* [EXTRACTED DATA]:
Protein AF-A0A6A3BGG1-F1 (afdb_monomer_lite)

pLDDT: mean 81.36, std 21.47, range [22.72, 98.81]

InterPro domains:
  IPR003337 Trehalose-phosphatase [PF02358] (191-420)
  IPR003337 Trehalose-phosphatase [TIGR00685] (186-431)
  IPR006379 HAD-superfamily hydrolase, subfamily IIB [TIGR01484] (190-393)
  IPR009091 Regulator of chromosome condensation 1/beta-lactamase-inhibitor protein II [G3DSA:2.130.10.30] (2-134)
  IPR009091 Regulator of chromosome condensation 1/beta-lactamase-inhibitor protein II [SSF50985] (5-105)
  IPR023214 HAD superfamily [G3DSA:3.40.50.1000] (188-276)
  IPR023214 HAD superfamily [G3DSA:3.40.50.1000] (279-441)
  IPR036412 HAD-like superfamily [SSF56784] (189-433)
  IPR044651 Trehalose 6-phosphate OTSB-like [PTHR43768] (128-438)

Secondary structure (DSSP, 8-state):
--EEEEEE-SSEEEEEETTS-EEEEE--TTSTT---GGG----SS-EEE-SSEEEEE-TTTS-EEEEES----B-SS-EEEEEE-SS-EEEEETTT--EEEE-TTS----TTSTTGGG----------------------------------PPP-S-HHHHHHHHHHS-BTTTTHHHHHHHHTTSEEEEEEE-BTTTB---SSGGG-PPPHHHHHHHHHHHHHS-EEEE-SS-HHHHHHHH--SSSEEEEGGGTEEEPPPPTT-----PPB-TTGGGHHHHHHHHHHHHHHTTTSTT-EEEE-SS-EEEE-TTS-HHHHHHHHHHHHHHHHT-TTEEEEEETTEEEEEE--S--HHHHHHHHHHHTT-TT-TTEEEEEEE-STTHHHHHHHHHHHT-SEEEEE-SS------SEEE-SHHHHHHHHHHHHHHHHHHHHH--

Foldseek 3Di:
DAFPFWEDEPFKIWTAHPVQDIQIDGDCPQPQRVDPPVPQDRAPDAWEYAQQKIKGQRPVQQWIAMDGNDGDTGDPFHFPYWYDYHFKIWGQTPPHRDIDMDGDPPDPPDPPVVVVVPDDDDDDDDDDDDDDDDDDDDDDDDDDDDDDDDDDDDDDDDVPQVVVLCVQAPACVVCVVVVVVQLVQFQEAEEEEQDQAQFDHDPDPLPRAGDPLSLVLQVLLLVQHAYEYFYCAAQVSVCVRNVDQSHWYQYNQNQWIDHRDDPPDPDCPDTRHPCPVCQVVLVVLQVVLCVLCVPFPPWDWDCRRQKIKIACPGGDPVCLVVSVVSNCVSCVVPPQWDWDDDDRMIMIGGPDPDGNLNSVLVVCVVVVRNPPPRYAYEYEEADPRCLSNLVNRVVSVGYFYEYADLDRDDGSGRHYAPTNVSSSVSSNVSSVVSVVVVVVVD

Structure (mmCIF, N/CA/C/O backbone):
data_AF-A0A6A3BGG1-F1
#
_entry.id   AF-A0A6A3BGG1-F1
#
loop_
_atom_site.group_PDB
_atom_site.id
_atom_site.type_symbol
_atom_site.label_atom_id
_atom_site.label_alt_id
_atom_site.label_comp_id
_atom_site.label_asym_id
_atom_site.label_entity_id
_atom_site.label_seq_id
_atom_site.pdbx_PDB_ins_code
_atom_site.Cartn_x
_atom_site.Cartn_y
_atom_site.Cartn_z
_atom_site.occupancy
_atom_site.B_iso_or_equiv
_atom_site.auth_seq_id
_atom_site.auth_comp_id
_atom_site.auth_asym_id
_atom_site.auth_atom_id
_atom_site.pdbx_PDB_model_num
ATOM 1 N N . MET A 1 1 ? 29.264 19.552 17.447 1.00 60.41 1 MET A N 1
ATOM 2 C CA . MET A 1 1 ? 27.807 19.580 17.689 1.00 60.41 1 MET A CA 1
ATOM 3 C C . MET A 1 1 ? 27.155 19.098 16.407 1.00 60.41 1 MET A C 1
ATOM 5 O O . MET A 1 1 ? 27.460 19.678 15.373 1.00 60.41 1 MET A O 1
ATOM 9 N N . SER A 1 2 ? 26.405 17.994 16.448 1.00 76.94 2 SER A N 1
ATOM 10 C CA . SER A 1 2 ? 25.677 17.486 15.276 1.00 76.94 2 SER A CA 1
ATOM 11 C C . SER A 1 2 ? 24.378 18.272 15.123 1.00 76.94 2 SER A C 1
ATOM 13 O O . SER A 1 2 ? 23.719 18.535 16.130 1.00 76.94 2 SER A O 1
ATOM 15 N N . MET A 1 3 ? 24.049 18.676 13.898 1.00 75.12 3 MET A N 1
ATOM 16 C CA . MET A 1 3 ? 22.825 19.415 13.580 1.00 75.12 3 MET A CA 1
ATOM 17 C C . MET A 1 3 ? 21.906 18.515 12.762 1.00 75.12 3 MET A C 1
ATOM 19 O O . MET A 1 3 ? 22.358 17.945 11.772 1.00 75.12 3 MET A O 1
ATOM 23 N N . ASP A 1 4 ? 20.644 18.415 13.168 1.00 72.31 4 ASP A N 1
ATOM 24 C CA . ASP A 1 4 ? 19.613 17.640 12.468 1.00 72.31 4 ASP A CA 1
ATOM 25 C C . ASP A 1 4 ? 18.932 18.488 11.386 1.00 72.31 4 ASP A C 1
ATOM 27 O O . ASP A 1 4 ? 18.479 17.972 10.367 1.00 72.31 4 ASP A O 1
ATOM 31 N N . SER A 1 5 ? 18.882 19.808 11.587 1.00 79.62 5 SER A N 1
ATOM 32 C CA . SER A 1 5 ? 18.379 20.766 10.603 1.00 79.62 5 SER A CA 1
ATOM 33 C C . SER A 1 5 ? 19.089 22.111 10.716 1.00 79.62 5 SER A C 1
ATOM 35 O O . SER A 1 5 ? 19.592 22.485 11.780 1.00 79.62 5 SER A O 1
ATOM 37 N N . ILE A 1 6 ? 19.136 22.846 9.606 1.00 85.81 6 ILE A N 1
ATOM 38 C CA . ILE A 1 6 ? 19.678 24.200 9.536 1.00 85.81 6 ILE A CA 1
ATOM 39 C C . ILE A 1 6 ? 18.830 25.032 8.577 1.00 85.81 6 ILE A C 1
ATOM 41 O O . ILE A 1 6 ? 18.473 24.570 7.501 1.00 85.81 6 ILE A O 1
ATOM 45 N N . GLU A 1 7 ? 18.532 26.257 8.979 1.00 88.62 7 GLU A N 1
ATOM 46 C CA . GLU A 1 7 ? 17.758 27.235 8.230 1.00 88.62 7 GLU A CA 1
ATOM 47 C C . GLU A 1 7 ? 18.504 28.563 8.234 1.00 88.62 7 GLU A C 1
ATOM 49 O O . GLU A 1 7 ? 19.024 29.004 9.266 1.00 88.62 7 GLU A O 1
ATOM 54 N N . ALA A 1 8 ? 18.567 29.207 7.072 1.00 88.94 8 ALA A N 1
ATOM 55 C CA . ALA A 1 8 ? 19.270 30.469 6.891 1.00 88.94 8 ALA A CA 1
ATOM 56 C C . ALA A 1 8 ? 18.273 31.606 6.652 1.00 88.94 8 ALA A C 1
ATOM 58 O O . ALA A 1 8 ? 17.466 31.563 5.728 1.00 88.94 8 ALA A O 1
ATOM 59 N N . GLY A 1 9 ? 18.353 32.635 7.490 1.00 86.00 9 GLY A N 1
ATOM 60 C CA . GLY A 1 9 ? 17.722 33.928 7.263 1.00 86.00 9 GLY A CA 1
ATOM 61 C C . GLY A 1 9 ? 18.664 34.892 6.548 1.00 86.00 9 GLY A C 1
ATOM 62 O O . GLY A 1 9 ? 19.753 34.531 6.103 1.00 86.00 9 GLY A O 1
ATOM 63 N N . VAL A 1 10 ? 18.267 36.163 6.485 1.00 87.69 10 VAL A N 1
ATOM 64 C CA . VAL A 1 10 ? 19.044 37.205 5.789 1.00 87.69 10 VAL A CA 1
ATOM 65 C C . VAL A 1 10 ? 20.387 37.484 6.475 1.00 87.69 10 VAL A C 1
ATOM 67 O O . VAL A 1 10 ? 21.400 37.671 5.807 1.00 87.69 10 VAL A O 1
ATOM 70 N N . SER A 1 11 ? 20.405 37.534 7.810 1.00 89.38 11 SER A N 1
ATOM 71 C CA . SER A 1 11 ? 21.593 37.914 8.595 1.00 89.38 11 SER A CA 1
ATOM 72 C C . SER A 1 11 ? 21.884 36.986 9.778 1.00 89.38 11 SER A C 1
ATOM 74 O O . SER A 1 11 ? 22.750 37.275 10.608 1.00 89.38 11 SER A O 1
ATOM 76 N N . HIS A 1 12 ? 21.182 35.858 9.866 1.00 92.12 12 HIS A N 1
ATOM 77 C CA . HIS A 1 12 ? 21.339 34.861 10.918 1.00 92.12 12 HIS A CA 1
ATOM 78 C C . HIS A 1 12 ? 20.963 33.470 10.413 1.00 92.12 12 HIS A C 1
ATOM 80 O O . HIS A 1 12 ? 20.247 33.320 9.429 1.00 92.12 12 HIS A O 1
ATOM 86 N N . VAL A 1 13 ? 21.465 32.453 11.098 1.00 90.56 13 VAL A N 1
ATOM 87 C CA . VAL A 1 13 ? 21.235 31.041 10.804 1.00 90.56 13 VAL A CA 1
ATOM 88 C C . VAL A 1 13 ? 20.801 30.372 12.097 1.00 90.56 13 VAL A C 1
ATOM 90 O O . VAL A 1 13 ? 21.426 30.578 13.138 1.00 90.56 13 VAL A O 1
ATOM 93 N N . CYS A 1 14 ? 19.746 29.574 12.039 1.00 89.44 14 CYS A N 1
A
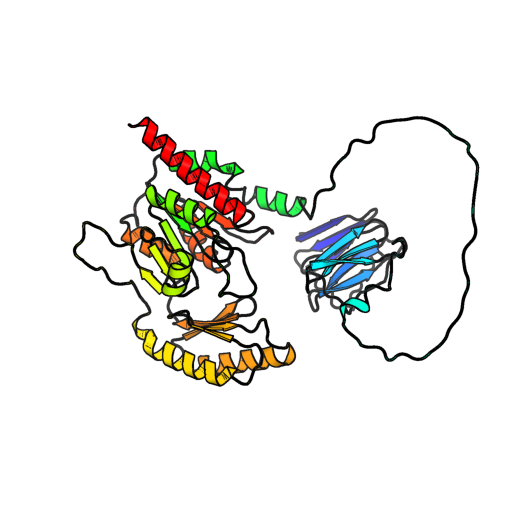TOM 94 C CA . CYS A 1 14 ? 19.270 28.771 13.157 1.00 89.44 14 CYS A CA 1
ATOM 95 C C . CYS A 1 14 ? 19.214 27.307 12.747 1.00 89.44 14 CYS A C 1
ATOM 97 O O . CYS A 1 14 ? 19.057 26.990 11.578 1.00 89.44 14 CYS A O 1
ATOM 99 N N . GLY A 1 15 ? 19.310 26.396 13.698 1.00 83.81 15 GLY A N 1
ATOM 100 C CA . GLY A 1 15 ? 19.143 24.979 13.424 1.00 83.81 15 GLY A CA 1
ATOM 101 C C . GLY A 1 15 ? 18.827 24.210 14.688 1.00 83.81 15 GLY A C 1
ATOM 102 O O . GLY A 1 15 ? 19.036 24.715 15.790 1.00 83.81 15 GLY A O 1
ATOM 103 N N . VAL A 1 16 ? 18.317 22.997 14.531 1.00 80.56 16 VAL A N 1
ATOM 104 C CA . VAL A 1 16 ? 18.036 22.101 15.653 1.00 80.56 16 VAL A CA 1
ATOM 105 C C . VAL A 1 16 ? 19.172 21.089 15.747 1.00 80.56 16 VAL A C 1
ATOM 107 O O . VAL A 1 16 ? 19.558 20.491 14.742 1.00 80.56 16 VAL A O 1
ATOM 110 N N . ASN A 1 17 ? 19.761 20.939 16.932 1.00 75.56 17 ASN A N 1
ATOM 111 C CA . ASN A 1 17 ? 20.816 19.956 17.164 1.00 75.56 17 ASN A CA 1
ATOM 112 C C . ASN A 1 17 ? 20.238 18.551 17.419 1.00 75.56 17 ASN A C 1
ATOM 114 O O . ASN A 1 17 ? 19.044 18.402 17.670 1.00 75.56 17 ASN A O 1
ATOM 118 N N . SER A 1 18 ? 21.100 17.531 17.429 1.00 72.00 18 SER A N 1
ATOM 119 C CA . SER A 1 18 ? 20.719 16.127 17.684 1.00 72.00 18 SER A CA 1
ATOM 120 C C . SER A 1 18 ? 20.143 15.842 19.081 1.00 72.00 18 SER A C 1
ATOM 122 O O . SER A 1 18 ? 19.818 14.703 19.407 1.00 72.00 18 SER A O 1
ATOM 124 N N . VAL A 1 19 ? 20.069 16.861 19.941 1.00 70.69 19 VAL A N 1
ATOM 125 C CA . VAL A 1 19 ? 19.473 16.825 21.286 1.00 70.69 19 VAL A CA 1
ATOM 126 C C . VAL A 1 19 ? 18.179 17.666 21.320 1.00 70.69 19 VAL A C 1
ATOM 128 O O . VAL A 1 19 ? 17.610 17.909 22.379 1.00 70.69 19 VAL A O 1
ATOM 131 N N . VAL A 1 20 ? 17.662 18.065 20.149 1.00 65.12 20 VAL A N 1
ATOM 132 C CA . VAL A 1 20 ? 16.419 18.835 19.953 1.00 65.12 20 VAL A CA 1
ATOM 133 C C . VAL A 1 20 ? 16.477 20.249 20.559 1.00 65.12 20 VAL A C 1
ATOM 135 O O . VAL A 1 20 ? 15.454 20.864 20.852 1.00 65.12 20 VAL A O 1
ATOM 138 N N . GLU A 1 21 ? 17.674 20.814 20.718 1.00 71.75 21 GLU A N 1
ATOM 139 C CA . GLU A 1 21 ? 17.845 22.213 21.113 1.00 71.75 21 GLU A CA 1
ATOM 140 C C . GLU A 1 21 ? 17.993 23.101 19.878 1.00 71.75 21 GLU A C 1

* [PROBLEM DETAILS]:
Tell how many lines above include "condensation", and add no other text.

* [SOLUTION TO THE PROBLEM]:
2